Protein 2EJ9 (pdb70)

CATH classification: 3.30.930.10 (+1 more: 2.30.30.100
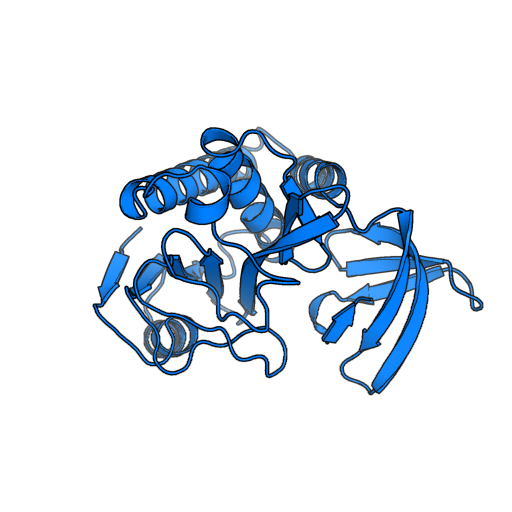)

Secondary structure (DSSP, 8-state):
-EEEEES-BS-HHHHHHHHHHTT--SEEEEES-BSS-B-GGG-B----TTSEEEEEEEETTSS-HHHHHHHHHHHHHHHHTTT--S-EEEETTTEEEEEETTEEEEEEEEEEEE-SSEEEEEEEE-SSSPPPGGGGGTB--HHHHHSS---HHHHHHHHHHHHHHHHHHHHTTSS-HHHHHHHHHHHBSSTT-EEEEEETTS-EEEEEEEEE-SSEEEEEETTEEEEEEGGGEEEE-

B-factor: mean 38.95, std 11.86, range [18.67, 87.2]

Organism: Methanocaldococcus jannaschii (strain ATCC 43067 / DSM 2661 / JAL-1 / JCM 10045 / NBRC 100440) (NCBI:txid243232)

Nearest PDB structures (foldseek):
  2ej9-assembly1_A  TM=1.004E+00  e=1.525E-51  Methanocaldococcus jannaschii
  2e41-assembly1_B  TM=8.689E-01  e=1.314E-20  Pyrococcus horikoshii OT3
  2dxu-assembly1_A  TM=8.469E-01  e=2.357E-19  Pyrococcus horikoshii
  8eni-assembly1_A-2  TM=8.545E-01  e=1.157E-18  Staphylococcus aureus subsp. aureus Mu50
  6jhu-assembly1_A-2  TM=6.626E-01  e=2.927E-15  Leishmania major

Structure (mmCIF, N/CA/C/O backbone):
data_2EJ9
#
_entry.id   2EJ9
#
_cell.length_a   117.114
_cell.length_b   61.843
_cell.length_c   42.438
_cell.angle_alpha   90.00
_cell.angle_beta   96.74
_cell.angle_gamma   90.00
#
_symmetry.space_group_name_H-M   'C 1 2 1'
#
loop_
_entity.id
_entity.type
_entity.pdbx_description
1 polymer 'Putative biotin ligase'
2 non-polymer BIOTIN
3 water water
#
loop_
_atom_site.group_PDB
_atom_site.id
_atom_site.type_symbol
_atom_site.label_atom_id
_atom_site.label_alt_id
_atom_site.label_comp_id
_atom_site.label_asym_id
_atom_site.label_entity_id
_atom_site.label_seq_id
_atom_site.pdbx_PDB_ins_code
_atom_site.Cartn_x
_atom_site.Cartn_y
_atom_site.Cartn_z
_atom_site.occupancy
_atom_site.B_iso_or_equiv
_atom_site.auth_seq_id
_atom_site.auth_comp_id
_atom_site.auth_asym_id
_atom_site.auth_atom_id
_atom_site.pdbx_PDB_model_num
ATOM 1 N N . MET A 1 1 ? 36.543 79.820 11.384 1.00 48.99 1 MET A N 1
ATOM 2 C CA . MET A 1 1 ? 35.830 79.104 10.290 1.00 47.41 1 MET A CA 1
ATOM 3 C C . MET A 1 1 ? 34.360 78.954 10.674 1.00 45.89 1 MET A C 1
ATOM 4 O O . MET A 1 1 ? 34.027 78.342 11.689 1.00 45.26 1 MET A O 1
ATOM 9 N N . GLU A 1 2 ? 33.487 79.535 9.859 1.00 44.98 2 GLU A N 1
ATOM 10 C CA . GLU A 1 2 ? 32.051 79.489 10.099 1.00 43.09 2 GLU A CA 1
ATOM 11 C C . GLU A 1 2 ? 31.530 78.056 10.182 1.00 40.75 2 GLU A C 1
ATOM 12 O O . GLU A 1 2 ? 31.871 77.211 9.353 1.00 39.31 2 GLU A O 1
ATOM 18 N N . ILE A 1 3 ? 30.710 77.783 11.193 1.00 36.88 3 ILE A N 1
ATOM 19 C CA . ILE A 1 3 ? 30.145 76.454 11.368 1.00 36.46 3 ILE A CA 1
ATOM 20 C C . ILE A 1 3 ? 28.622 76.478 11.348 1.00 36.42 3 ILE A C 1
ATOM 21 O O . ILE A 1 3 ? 27.987 77.159 12.154 1.00 36.30 3 ILE A O 1
ATOM 26 N N . ILE A 1 4 ? 28.044 75.734 10.414 1.00 34.64 4 ILE A N 1
ATOM 27 C CA . ILE A 1 4 ? 26.596 75.630 10.301 1.00 31.36 4 ILE A CA 1
ATOM 28 C C . ILE A 1 4 ? 26.258 74.340 11.028 1.00 30.37 4 ILE A C 1
ATOM 29 O O . ILE A 1 4 ? 26.523 73.253 10.526 1.00 29.14 4 ILE A O 1
ATOM 34 N N . HIS A 1 5 ? 25.694 74.467 12.226 1.00 29.86 5 HIS A N 1
ATOM 35 C CA . HIS A 1 5 ? 25.358 73.304 13.030 1.00 29.21 5 HIS A CA 1
ATOM 36 C C . HIS A 1 5 ? 23.896 72.909 12.894 1.00 29.48 5 HIS A C 1
ATOM 37 O O . HIS A 1 5 ? 22.996 73.601 13.388 1.00 28.93 5 HIS A O 1
ATOM 44 N N . LEU A 1 6 ? 23.672 71.775 12.242 1.00 27.44 6 LEU A N 1
ATOM 45 C CA . LEU A 1 6 ? 22.333 71.260 11.994 1.00 27.11 6 LEU A CA 1
ATOM 46 C C . LEU A 1 6 ? 21.996 70.086 12.899 1.00 28.60 6 LEU A C 1
ATOM 47 O O . LEU A 1 6 ? 22.885 69.362 13.354 1.00 25.63 6 LEU A O 1
ATOM 52 N N . SER A 1 7 ? 20.705 69.893 13.152 1.00 29.96 7 SER A N 1
ATOM 53 C CA . SER A 1 7 ? 20.264 68.780 13.985 1.00 32.16 7 SER A CA 1
ATOM 54 C C . SER A 1 7 ? 20.281 67.512 13.133 1.00 31.64 7 SER A C 1
ATOM 55 O O . SER A 1 7 ? 20.629 66.435 13.609 1.00 30.65 7 SER A O 1
ATOM 58 N N . GLU A 1 8 ? 19.913 67.647 11.862 1.00 31.45 8 GLU A N 1
ATOM 59 C CA . GLU A 1 8 ? 19.927 66.515 10.944 1.00 33.23 8 GLU A CA 1
ATOM 60 C C . GLU A 1 8 ? 19.983 67.010 9.507 1.00 32.45 8 GLU A C 1
ATOM 61 O O . GLU A 1 8 ? 19.631 68.151 9.214 1.00 33.29 8 GLU A O 1
ATOM 67 N N . ILE A 1 9 ? 20.437 66.148 8.611 1.00 32.42 9 ILE A N 1
ATOM 68 C CA . ILE A 1 9 ? 20.546 66.501 7.203 1.00 30.88 9 ILE A CA 1
ATOM 69 C C . ILE A 1 9 ? 20.716 65.173 6.473 1.00 31.94 9 ILE A C 1
ATOM 70 O O . ILE A 1 9 ? 20.955 64.149 7.113 1.00 32.41 9 ILE A O 1
ATOM 75 N N . ASP A 1 10 ? 20.581 65.1
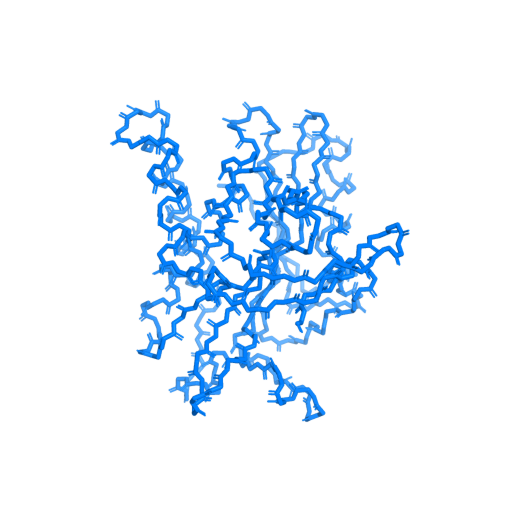71 5.150 1.00 31.25 10 ASP A N 1
ATOM 76 C CA . ASP A 1 10 ? 20.761 63.926 4.414 1.00 32.76 10 ASP A CA 1
ATOM 77 C C . ASP A 1 10 ? 22.244 63.543 4.529 1.00 31.06 10 ASP A C 1
ATOM 78 O O . ASP A 1 10 ? 22.593 62.442 4.978 1.00 30.68 10 ASP A O 1
ATOM 83 N N . SER A 1 11 ? 23.108 64.476 4.151 1.00 29.16 11 SER A N 1
ATOM 84 C CA . SER A 1 11 ? 24.552 64.281 4.215 1.00 28.12 11 SER A CA 1
ATOM 85 C C . SER A 1 11 ? 25.223 65.644 4.299 1.00 28.24 11 SER A C 1
ATOM 86 O O . SER A 1 11 ? 24.880 66.552 3.532 1.00 28.45 11 SER A O 1
ATOM 89 N N . THR A 1 12 ? 26.169 65.806 5.223 1.00 25.33 12 THR A N 1
ATOM 90 C CA . THR A 1 12 ? 26.847 67.095 5.340 1.00 24.23 12 THR A CA 1
ATOM 91 C C . THR A 1 12 ? 27.665 67.372 4.074 1.00 26.89 12 THR A C 1
ATOM 92 O O . THR A 1 12 ? 27.830 68.526 3.674 1.00 25.39 12 THR A O 1
ATOM 96 N N . ASN A 1 13 ? 28.168 66.317 3.437 1.00 27.54 13 ASN A N 1
ATOM 97 C CA . ASN A 1 13 ? 28.947 66.491 2.209 1.00 28.15 13 ASN A CA 1
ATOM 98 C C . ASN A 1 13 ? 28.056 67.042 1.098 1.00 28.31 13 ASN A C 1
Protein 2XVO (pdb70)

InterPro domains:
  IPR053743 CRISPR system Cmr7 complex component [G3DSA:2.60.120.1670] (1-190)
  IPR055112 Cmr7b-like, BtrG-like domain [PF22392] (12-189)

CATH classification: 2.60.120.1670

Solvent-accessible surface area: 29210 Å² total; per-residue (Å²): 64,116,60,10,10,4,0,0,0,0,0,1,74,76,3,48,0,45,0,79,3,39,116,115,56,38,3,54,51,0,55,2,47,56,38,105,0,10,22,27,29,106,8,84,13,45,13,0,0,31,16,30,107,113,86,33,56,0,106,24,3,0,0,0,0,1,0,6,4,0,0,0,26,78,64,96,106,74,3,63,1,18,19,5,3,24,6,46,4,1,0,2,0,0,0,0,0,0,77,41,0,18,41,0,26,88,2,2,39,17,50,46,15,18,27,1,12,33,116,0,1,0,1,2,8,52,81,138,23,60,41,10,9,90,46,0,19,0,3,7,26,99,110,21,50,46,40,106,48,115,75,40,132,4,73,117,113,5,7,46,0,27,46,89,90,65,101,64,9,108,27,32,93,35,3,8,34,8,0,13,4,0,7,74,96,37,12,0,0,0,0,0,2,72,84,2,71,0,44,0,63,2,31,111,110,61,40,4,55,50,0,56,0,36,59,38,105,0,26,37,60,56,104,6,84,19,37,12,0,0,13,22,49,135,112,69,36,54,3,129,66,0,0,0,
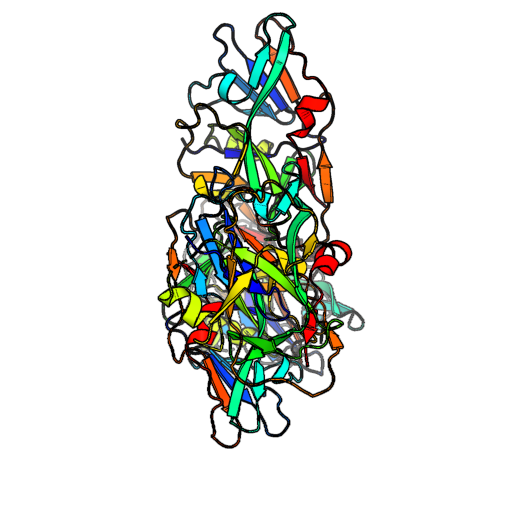0,0,5,0,12,4,0,0,0,25,79,63,96,107,72,2,63,1,18,20,4,3,19,6,49,4,10,0,19,0,0,0,0,0,1,105,61,82,81,41,2,59,83,3,3,38,17,117,45,101,29,41,0,13,35,134,1,9,5,39,45,64,166,72,138,17,77,80,15,28,92,31,0,11,0,5,8,22,70,35,24,52,44,39,109,46,123,79,42,116,16,83,124,99,5,5,55,0,40,47,94,107,47,90,62,19,102,28,42,94,104,40,9,75,35,0,32,5,2,8,68,114,60,14,0,0,0,0,0,1,71,15,2,4,0,1,0,36,11,47,124,117,65,37,4,58,50,0,32,3,3,11,8,103,0,24,35,64,52,102,6,80,14,48,17,1,0,36,16,25,125,48,43,32,104,12,140,68,2,0,0,0,0,5,12,98,5,5,0,0,25,42,67,28,6,52,2,62,1,18,60,28,136,64,102,101,5,26,0,42,0,1,0,0,0,14,83,87,79,34,5,58,71,2,3,37,16,119,46,94,66,72,32,54,36,190,54,15,42,41,60,63,166,80,135,16,79,78,15,28,93,52,0,13,1,4,16,24,162,113,77,52,129,42,137,47,119,104,40,123,16,29,81,4,4,0,0,0,7,9,56,64,0,2,3,1,88,7,81,98,124,50,5,45,33,0,82,4,2,8,74,105,19,1,0,0,0,0,1,57,56,2,24,0,8,0,10,0,30,131,112,48,36,4,44,51,0,38,1,19,34,38,105,0,24,35,80,60,104,8,93,10,44,13,0,0,31,17,34,91,104,90,29,50,0,130,71,1,0,0,0,0,5,12,97,5,5,0,0,26,78,63,96,101,74,2,62,1,20,61,28,135,67,102,102,5,30,0,38,0,0,0,0,6,22,79,87,80,39,8,58,82,2,3,38,18,118,45,94,71,72,33,45,43,183,51,14,37,39,57,67,156,82,143,39,73,80,16,35,91,52,0,17,1,4,16,22,151,109,80,56,131,41,139,48,123,90,44,121,6,30,55,57,5,3,12,0,0,41,59,81,0,35,32,6,90,30,45,76,99,76,7,66,29,0,112,4,0,7,67

Secondary structure (DSSP, 8-state):
-TTB-EEEEE--TT--EEEEE-TTSBEEEEEETTEEE-BSS--BGGGTEEEEGGGTEEEEE--EEEEESEEEEEETTEEEEEE---TT-EEEEEEEEBS-GGGGGGTBS-S-EEEEEGGGSEEET--S-TTS-SEEEEE--SS---S--EEE---TTSEEEEETTSPBPB--GGGGGGG-EEE-/---EEEE--TTS-EEEEE-TTSBEEEEEETTEEE--SS--BGGGTEEEEGGGTEEEEE--EEEEESEEEEEETTEEEEEE---TT-EEEEEEE----HHHHHTTBS-S-EEEEEGGGSEEET--S-TTS-SEEEEE--SS---S--EEEE--TTSEEEEETTS-B-B--GGGGGG-EEEE-/---EEEE--TT--EEEEE-TTSBEEEEEETTEEE--SS--BGGGTEEEETTTTEEEEE--EEEEESEEEEEETTEEEEEE---TT-EEEEEEE---HHHHHHHBS-S-EEEEEGGGSEEET--S-TTS-SEEEEE--SS---S--EEE---TTSEEEE-TT--B----HHHHGGG-EEE-/--EEEE--TT--EEEEE-TTSBEEEEEETTEEE--SS--BGGGTEEEEGGGTEEEEE--EEEEESEEEEEETTEEEEEE---TT-EEEEEEE---HHHHHTTBS-S-EEEEEGGGSEEET--S-TTS-SEEEEE--SS---S--EEEE--TTSEEEEETTSBB-B--GGGGGG-EEEE-

Organism: Saccharolobus solfataricus (strain ATCC 35092 / DSM 1617 / JCM 11322 / P2) (NCBI:txid273057)

Sequence (724 aa):
SQQVEWVFIPVIKDVTYEFKVDNNDNITELYVNGNKLGPASSLEMDFYFDVDVSNNQVRKFNNVFVLFGVIATKDSNKIKMQLTLNPCDFVRGFVFPSSQDPSQLNNIFASNNKVSVSEKAFAILNRKKEGAVSSTINVYITQNTYTGNTKIEKIQQNTIIIEKNTGIVFKIPNDMLNIFRYSTTVEWVFIPVIKDVTYEFKVDNNDNITELYVNGNKLGPASSLEMDFYFDVDVSNNQVRKFNNVFVLFGVIATKDSNKIKMQLTLNPCDFVRGFVFPSQDPSQLNNIFASNNKVSVSEKAFAILNRKKEGAVSSTINVYITQNTYTGNTKIEKIQQNTIIIEKNTGIVFKIPNDMLNIFRYSTTVEWVFIPVIKDVTYEFKVDNNDNITELYVNGNKLGPASSLEMDFYFDVDVSNNQVRKFNNVFVLFGVIATKDSNKIKMQLTLNPCDFVRGFVFPSDPSQLNNIFASNNKVSVSEKAFAILNRKKEGAVSSTINVYITQNTYTGNTKIEKIQQNTIIIEKNTGIVFKIPNDMLNIFRYSTTEWVFIPVIKDVTYEFKVDNNDNITELYVNGNKLGPASSLEMDFYFDVDVSNNQVRKFNNVFVLFGVIATKDSNKIKMQLTLNPCDFVRGFVFPSDPSQLNNIFASNNKVSVSEKAFAILNRKKEGAVSSTINVYITQNTYTGNTKIEKIQQNTIIIEKNTGIVFKIPNDMLNIFRYSTT

Structure (mmCIF, N/CA/C/O backbone):
data_2XVO
#
_entry.id   2XVO
#
_cell.length_a   77.750
_cell.length_b   90.290
_cell.length_c   111.650
_cell.angle_alpha   90.00
_cell.angle_beta   90.00
_cell.angle_gamma   90.00
#
_symmetry.space_group_name_H-M   'P 21 21 21'
#
loop_
_entity.id
_entity.type
_entity.pdbx_description
1 polymer SSO1725
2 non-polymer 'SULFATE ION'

#### EXERCISE OBJECTIVE
Copy out only the lines of the records above from the one with "ATOM 86 O O" through the one with "CATH classification: 2.60.120.1670", exactly as they stand, both included.

#### WRITTEN SOLUTION
ATOM 86 O O . SER A 1 11 ? 24.880 66.552 3.532 1.00 28.45 11 SER A O 1
ATOM 89 N N . THR A 1 12 ? 26.169 65.806 5.223 1.00 25.33 12 THR A N 1
ATOM 90 C CA . THR A 1 12 ? 26.847 67.095 5.340 1.00 24.23 12 THR A CA 1
ATOM 91 C C . THR A 1 12 ? 27.665 67.372 4.074 1.00 26.89 12 THR A C 1
ATOM 92 O O . THR A 1 12 ? 27.830 68.526 3.674 1.00 25.39 12 THR A O 1
ATOM 96 N N . ASN A 1 13 ? 28.168 66.317 3.437 1.00 27.54 13 ASN A N 1
ATOM 97 C CA . ASN A 1 13 ? 28.947 66.491 2.209 1.00 28.15 13 ASN A CA 1
ATOM 98 C C . ASN A 1 13 ? 28.056 67.042 1.098 1.00 28.31 13 ASN A C 1
Protein 2XVO (pdb70)

InterPro domains:
  IPR053743 CRISPR system Cmr7 complex component [G3DSA:2.60.120.1670] (1-190)
  IPR055112 Cmr7b-like, BtrG-like domain [PF22392] (12-189)

CATH classification: 2.60.120.1670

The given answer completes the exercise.